In my opinion, exceptions are of great value, as long as you properly use try-finally clauses to protect your resources. It's about separating the nominal code path from the uncountable zillions of possible non-nominal code paths, with a single elegant sweep. But it's a double-edged sword, as an uncaught exception in the wrong place can wreak havoc on your program.

I think Anders Hejlsberg's comment is very appropriate:
from: http://www.artima.com/intv/handcuffs3.html

"... there's certainly tremendous value in knowing what exceptions can get thrown, and having some sort of tool that checks. [...] I think we can certainly do a lot with analysis tools that detect suspicious code, including uncaught exceptions, and points out those potential holes to you".
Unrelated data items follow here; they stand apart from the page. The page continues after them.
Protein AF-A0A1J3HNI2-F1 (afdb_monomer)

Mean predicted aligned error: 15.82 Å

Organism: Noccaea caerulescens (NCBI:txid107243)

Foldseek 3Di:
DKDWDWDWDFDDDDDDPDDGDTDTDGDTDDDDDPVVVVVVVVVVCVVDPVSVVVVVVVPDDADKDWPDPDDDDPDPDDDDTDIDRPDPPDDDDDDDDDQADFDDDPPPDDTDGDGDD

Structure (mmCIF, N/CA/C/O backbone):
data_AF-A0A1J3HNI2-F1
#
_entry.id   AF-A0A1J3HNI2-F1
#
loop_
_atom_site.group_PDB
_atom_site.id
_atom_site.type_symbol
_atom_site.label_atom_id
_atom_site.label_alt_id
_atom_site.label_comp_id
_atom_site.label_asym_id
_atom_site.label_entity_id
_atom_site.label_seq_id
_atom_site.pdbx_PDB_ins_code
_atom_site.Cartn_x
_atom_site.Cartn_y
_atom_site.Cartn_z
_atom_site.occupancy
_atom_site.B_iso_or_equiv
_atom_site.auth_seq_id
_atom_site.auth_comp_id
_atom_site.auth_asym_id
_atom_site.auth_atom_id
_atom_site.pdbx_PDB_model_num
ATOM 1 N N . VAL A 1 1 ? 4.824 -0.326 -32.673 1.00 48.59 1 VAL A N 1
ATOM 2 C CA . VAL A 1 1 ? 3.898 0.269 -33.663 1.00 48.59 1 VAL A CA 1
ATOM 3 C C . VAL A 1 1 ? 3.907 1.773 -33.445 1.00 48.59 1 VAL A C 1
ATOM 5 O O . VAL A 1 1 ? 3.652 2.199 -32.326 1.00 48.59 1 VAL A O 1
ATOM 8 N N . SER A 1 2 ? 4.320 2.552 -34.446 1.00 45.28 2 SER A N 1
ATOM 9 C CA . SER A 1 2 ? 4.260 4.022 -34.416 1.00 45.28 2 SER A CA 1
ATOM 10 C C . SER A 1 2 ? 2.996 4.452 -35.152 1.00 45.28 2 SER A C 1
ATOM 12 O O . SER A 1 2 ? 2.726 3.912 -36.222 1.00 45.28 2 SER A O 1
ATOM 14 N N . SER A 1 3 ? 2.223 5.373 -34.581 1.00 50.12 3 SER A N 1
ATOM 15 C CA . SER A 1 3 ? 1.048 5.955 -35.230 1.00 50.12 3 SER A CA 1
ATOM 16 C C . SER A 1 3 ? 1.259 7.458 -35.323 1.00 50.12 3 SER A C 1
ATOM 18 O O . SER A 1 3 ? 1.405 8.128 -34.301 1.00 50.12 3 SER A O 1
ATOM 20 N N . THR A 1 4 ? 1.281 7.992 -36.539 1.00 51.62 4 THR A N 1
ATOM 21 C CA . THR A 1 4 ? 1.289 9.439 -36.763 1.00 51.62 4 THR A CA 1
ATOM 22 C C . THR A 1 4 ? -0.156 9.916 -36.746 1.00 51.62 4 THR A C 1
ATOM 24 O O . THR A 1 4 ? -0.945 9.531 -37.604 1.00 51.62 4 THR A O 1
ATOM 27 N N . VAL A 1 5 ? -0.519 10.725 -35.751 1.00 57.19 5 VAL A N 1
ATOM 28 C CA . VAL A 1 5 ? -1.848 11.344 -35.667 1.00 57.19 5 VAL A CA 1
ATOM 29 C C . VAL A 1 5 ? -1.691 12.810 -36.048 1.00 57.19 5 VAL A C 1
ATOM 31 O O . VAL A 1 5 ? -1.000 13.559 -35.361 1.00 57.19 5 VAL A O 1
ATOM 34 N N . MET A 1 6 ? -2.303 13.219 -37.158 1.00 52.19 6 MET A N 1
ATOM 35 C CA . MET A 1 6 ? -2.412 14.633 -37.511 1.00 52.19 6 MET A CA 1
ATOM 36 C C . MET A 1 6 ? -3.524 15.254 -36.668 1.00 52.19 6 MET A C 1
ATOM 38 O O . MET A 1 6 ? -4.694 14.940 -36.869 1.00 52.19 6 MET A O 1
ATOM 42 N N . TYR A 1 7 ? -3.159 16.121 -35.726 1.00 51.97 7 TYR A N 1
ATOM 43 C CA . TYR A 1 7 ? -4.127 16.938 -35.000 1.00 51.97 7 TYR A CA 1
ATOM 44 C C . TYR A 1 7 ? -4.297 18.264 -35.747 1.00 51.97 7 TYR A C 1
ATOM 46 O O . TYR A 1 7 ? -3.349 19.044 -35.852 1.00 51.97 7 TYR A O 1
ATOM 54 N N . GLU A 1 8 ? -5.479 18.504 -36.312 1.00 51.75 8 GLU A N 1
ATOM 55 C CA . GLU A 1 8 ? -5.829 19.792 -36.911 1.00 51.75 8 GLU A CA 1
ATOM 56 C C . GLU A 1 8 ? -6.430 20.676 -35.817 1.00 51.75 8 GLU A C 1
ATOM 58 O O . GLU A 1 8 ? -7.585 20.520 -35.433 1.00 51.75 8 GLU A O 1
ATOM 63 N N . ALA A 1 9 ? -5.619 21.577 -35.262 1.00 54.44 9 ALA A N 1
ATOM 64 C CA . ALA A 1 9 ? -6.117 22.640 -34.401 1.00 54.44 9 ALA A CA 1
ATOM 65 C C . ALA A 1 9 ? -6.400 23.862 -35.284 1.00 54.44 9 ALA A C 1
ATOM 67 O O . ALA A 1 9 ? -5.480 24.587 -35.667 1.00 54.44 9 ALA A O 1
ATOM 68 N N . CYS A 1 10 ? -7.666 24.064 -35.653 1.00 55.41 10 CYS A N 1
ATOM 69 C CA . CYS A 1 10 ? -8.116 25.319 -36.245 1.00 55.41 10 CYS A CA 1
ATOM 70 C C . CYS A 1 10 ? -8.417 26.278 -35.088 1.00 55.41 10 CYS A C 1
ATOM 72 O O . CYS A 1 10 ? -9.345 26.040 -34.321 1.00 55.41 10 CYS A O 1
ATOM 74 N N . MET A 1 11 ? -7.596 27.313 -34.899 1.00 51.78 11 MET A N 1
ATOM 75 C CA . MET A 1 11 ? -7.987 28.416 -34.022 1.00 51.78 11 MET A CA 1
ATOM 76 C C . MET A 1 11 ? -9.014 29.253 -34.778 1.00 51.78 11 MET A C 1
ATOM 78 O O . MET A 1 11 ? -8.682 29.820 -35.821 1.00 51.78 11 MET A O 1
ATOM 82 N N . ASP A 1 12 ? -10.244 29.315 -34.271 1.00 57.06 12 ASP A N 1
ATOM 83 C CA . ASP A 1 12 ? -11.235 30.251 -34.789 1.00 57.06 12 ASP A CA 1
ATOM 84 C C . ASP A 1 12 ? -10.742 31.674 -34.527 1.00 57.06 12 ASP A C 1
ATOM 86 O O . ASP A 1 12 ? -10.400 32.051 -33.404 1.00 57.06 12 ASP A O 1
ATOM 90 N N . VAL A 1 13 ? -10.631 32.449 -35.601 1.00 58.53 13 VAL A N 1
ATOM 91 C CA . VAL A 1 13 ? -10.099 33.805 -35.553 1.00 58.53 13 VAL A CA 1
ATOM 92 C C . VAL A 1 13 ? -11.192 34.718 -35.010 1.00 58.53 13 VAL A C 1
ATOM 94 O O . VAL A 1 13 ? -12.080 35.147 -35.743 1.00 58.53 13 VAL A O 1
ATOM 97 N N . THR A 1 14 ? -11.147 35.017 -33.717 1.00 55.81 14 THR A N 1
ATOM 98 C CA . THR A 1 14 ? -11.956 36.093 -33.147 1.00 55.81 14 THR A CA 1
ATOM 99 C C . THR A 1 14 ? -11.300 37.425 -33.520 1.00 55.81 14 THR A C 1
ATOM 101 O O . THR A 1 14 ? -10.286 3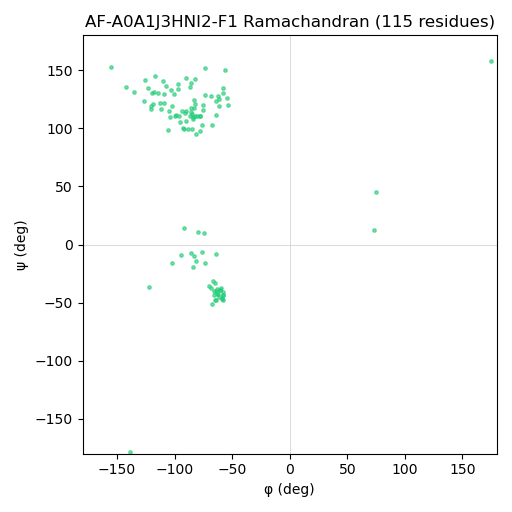7.791 -32.934 1.00 55.81 14 THR A O 1
ATOM 104 N N . GLU A 1 15 ? -11.870 38.111 -34.518 1.00 55.62 15 GLU A N 1
ATOM 105 C CA . GLU A 1 15 ? -11.602 39.523 -34.865 1.00 55.62 15 GLU A CA 1
ATOM 106 C C . GLU A 1 15 ? -10.271 39.841 -35.585 1.00 55.62 15 GLU A C 1
ATOM 108 O O . GLU A 1 15 ? -9.591 40.811 -35.258 1.00 55.62 15 GLU A O 1
ATOM 113 N N . SER A 1 16 ? -9.883 39.070 -36.608 1.00 62.09 16 SER A N 1
ATOM 114 C CA . SER A 1 16 ? -8.787 39.474 -37.507 1.00 62.09 16 SER A CA 1
ATOM 115 C C . SER A 1 16 ? -9.130 39.237 -38.975 1.00 62.09 16 SER A C 1
ATOM 117 O O . SER A 1 16 ? -9.521 38.141 -39.368 1.00 62.09 16 SER A O 1
ATOM 119 N N . ASP A 1 17 ? -8.909 40.261 -39.800 1.00 64.38 17 ASP A N 1
ATOM 120 C CA . ASP A 1 17 ? -9.170 40.279 -41.249 1.00 64.38 17 ASP A CA 1
ATOM 121 C C . ASP A 1 17 ? -8.135 39.464 -42.057 1.00 64.38 17 ASP A C 1
ATOM 123 O O . ASP A 1 17 ? -8.049 39.546 -43.287 1.00 64.38 17 ASP A O 1
ATOM 127 N N . HIS A 1 18 ? -7.289 38.691 -41.375 1.00 62.69 18 HIS A N 1
ATOM 128 C CA . HIS A 1 18 ? -6.259 37.864 -41.985 1.00 62.69 18 HIS A CA 1
ATOM 129 C C . HIS A 1 18 ? -6.770 36.456 -42.305 1.00 62.69 18 HIS A C 1
ATOM 131 O O . HIS A 1 18 ? -7.540 35.848 -41.563 1.00 62.69 18 HIS A O 1
ATOM 137 N N . LYS A 1 19 ? -6.300 35.902 -43.432 1.00 63.50 19 LYS A N 1
ATOM 138 C CA . LYS A 1 19 ? -6.631 34.537 -43.863 1.00 63.50 19 LYS A CA 1
ATOM 139 C C . LYS A 1 19 ? -6.216 33.533 -42.769 1.00 63.50 19 LYS A C 1
ATOM 141 O O . LYS A 1 19 ? -5.085 33.632 -42.290 1.00 63.50 19 LYS A O 1
ATOM 146 N N . PRO A 1 20 ? -7.063 32.549 -42.411 1.00 62.69 20 PRO A N 1
ATOM 147 C CA . PRO A 1 20 ? -6.780 31.616 -41.323 1.00 62.69 20 PRO A CA 1
ATOM 148 C C . PRO A 1 20 ? -5.433 30.910 -41.512 1.00 62.69 20 PRO A C 1
ATOM 150 O O . PRO A 1 20 ? -5.159 30.306 -42.557 1.00 62.69 20 PRO A O 1
ATOM 153 N N . VAL A 1 21 ? -4.583 30.989 -40.486 1.00 62.69 21 VAL A N 1
ATOM 154 C CA . VAL A 1 21 ? -3.272 30.336 -40.460 1.00 62.69 21 VAL A CA 1
ATOM 155 C C . VAL A 1 21 ? -3.456 28.911 -39.947 1.00 62.69 21 VAL A C 1
ATOM 157 O O . VAL A 1 21 ? -3.751 28.686 -38.778 1.00 62.69 21 VAL A O 1
ATOM 160 N N . ARG A 1 22 ? -3.277 27.924 -40.829 1.00 62.41 22 ARG A N 1
ATOM 161 C CA . ARG A 1 22 ? -3.344 26.504 -40.453 1.00 62.41 22 ARG A CA 1
ATOM 162 C C . ARG A 1 22 ? -2.026 26.070 -39.821 1.00 62.41 22 ARG A C 1
ATOM 164 O O . ARG A 1 22 ? -1.025 25.941 -40.526 1.00 62.41 22 ARG A O 1
ATOM 171 N N . CYS A 1 23 ? -2.029 25.800 -38.518 1.00 57.91 23 CYS A N 1
ATOM 172 C CA . CYS A 1 23 ? -0.893 25.171 -37.853 1.00 57.91 23 CYS A CA 1
ATOM 173 C C . CYS A 1 23 ? -0.973 23.648 -38.036 1.00 57.91 23 CYS A C 1
ATOM 175 O O . CYS A 1 23 ? -1.926 23.011 -37.592 1.00 57.91 23 CYS A O 1
ATOM 177 N N . LYS A 1 24 ? 0.020 23.053 -38.708 1.00 67.44 24 LYS A N 1
ATOM 178 C CA . LYS A 1 24 ? 0.176 21.594 -38.788 1.00 67.44 24 LYS A CA 1
ATOM 179 C C . LYS A 1 24 ? 1.221 21.163 -37.770 1.00 67.44 24 LYS A C 1
ATOM 181 O O . LYS A 1 24 ? 2.402 21.451 -37.948 1.00 67.44 24 LYS A O 1
ATOM 186 N N . ILE A 1 25 ? 0.797 20.454 -36.731 1.00 64.81 25 ILE A N 1
ATOM 187 C CA . ILE A 1 25 ? 1.711 19.890 -35.736 1.00 64.81 25 ILE A CA 1
ATOM 188 C C . ILE A 1 25 ? 2.041 18.457 -36.152 1.00 64.81 25 ILE A C 1
ATOM 190 O O . ILE A 1 25 ? 1.171 17.588 -36.176 1.00 64.81 25 ILE A O 1
ATOM 194 N N . HIS A 1 26 ? 3.305 18.208 -36.491 1.00 69.81 26 HIS A N 1
ATOM 195 C CA . HIS A 1 26 ? 3.801 16.863 -36.758 1.00 69.81 26 HIS A CA 1
ATOM 196 C C . HIS A 1 26 ? 4.374 16.268 -35.467 1.00 69.81 26 HIS A C 1
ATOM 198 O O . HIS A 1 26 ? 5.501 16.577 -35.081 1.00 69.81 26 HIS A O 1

I would *love* to have a design time tool like that, a compiler-assisted analysis that tells me where my exception handling is demonstrably insufficient.

Kristofer

Kristofer Skaug
Wednesday, October 15, 2003

And also this one  http://www.artima.com/intv/solid.html 

But personally I agree with Joel, use error code or exception, it's kind of tradeoff.

zhy
Wednesday, October 15, 2003

That link should be http://www.artima.com/intv/solidP.html

Whilst I agree that there is a tradeoff between throwing exceptions and passing return codes, the one thing I can guarantee when I throw an exception is that it will be caught and handled, or it will bring the system to a halt *immediately*. An unchecked return code may bring the system to a halt *eventually*, but that will happen miles from where the error occurred, after potentially damaging lots of data on the way.

Breandán Dalton
Wednesday, October 15, 2003


Hmm... did I just hear someone say that exceptions are a benefit to the sloppy coder?

Joe AA
Wednesday, October 15, 2003

There are good points and bad to exceptions.  I approach them as an Ada instructor taught me: exceptions are for exceptional conditions; if something bad happens pretty frequently, it should be dealt with by the result.
Keeping the two areas separate has some special advantages.  First, planning for error returns early usually leads me to stronger designs.  Second, I know by experience that not all problems are due to coding errors and omissions.  I once spent two weeks tracing a code problem that turned out to be the combination of two incompatible libraries stomping on each other's data.  The breakthrough came by analyzing what the program was usually trying to do when the uncaught exceptions were thrown.
Another very useful rule that instructor gave me was that an exception should be handled at the lowest level where all of the necessary information was available.  A properly paranoid programmer should be ready to re-throw an exception from his handler if it doesn't fit his assumptions.
I guess my major point is that exceptions are useful, but expensive, and should be used with informed judgement.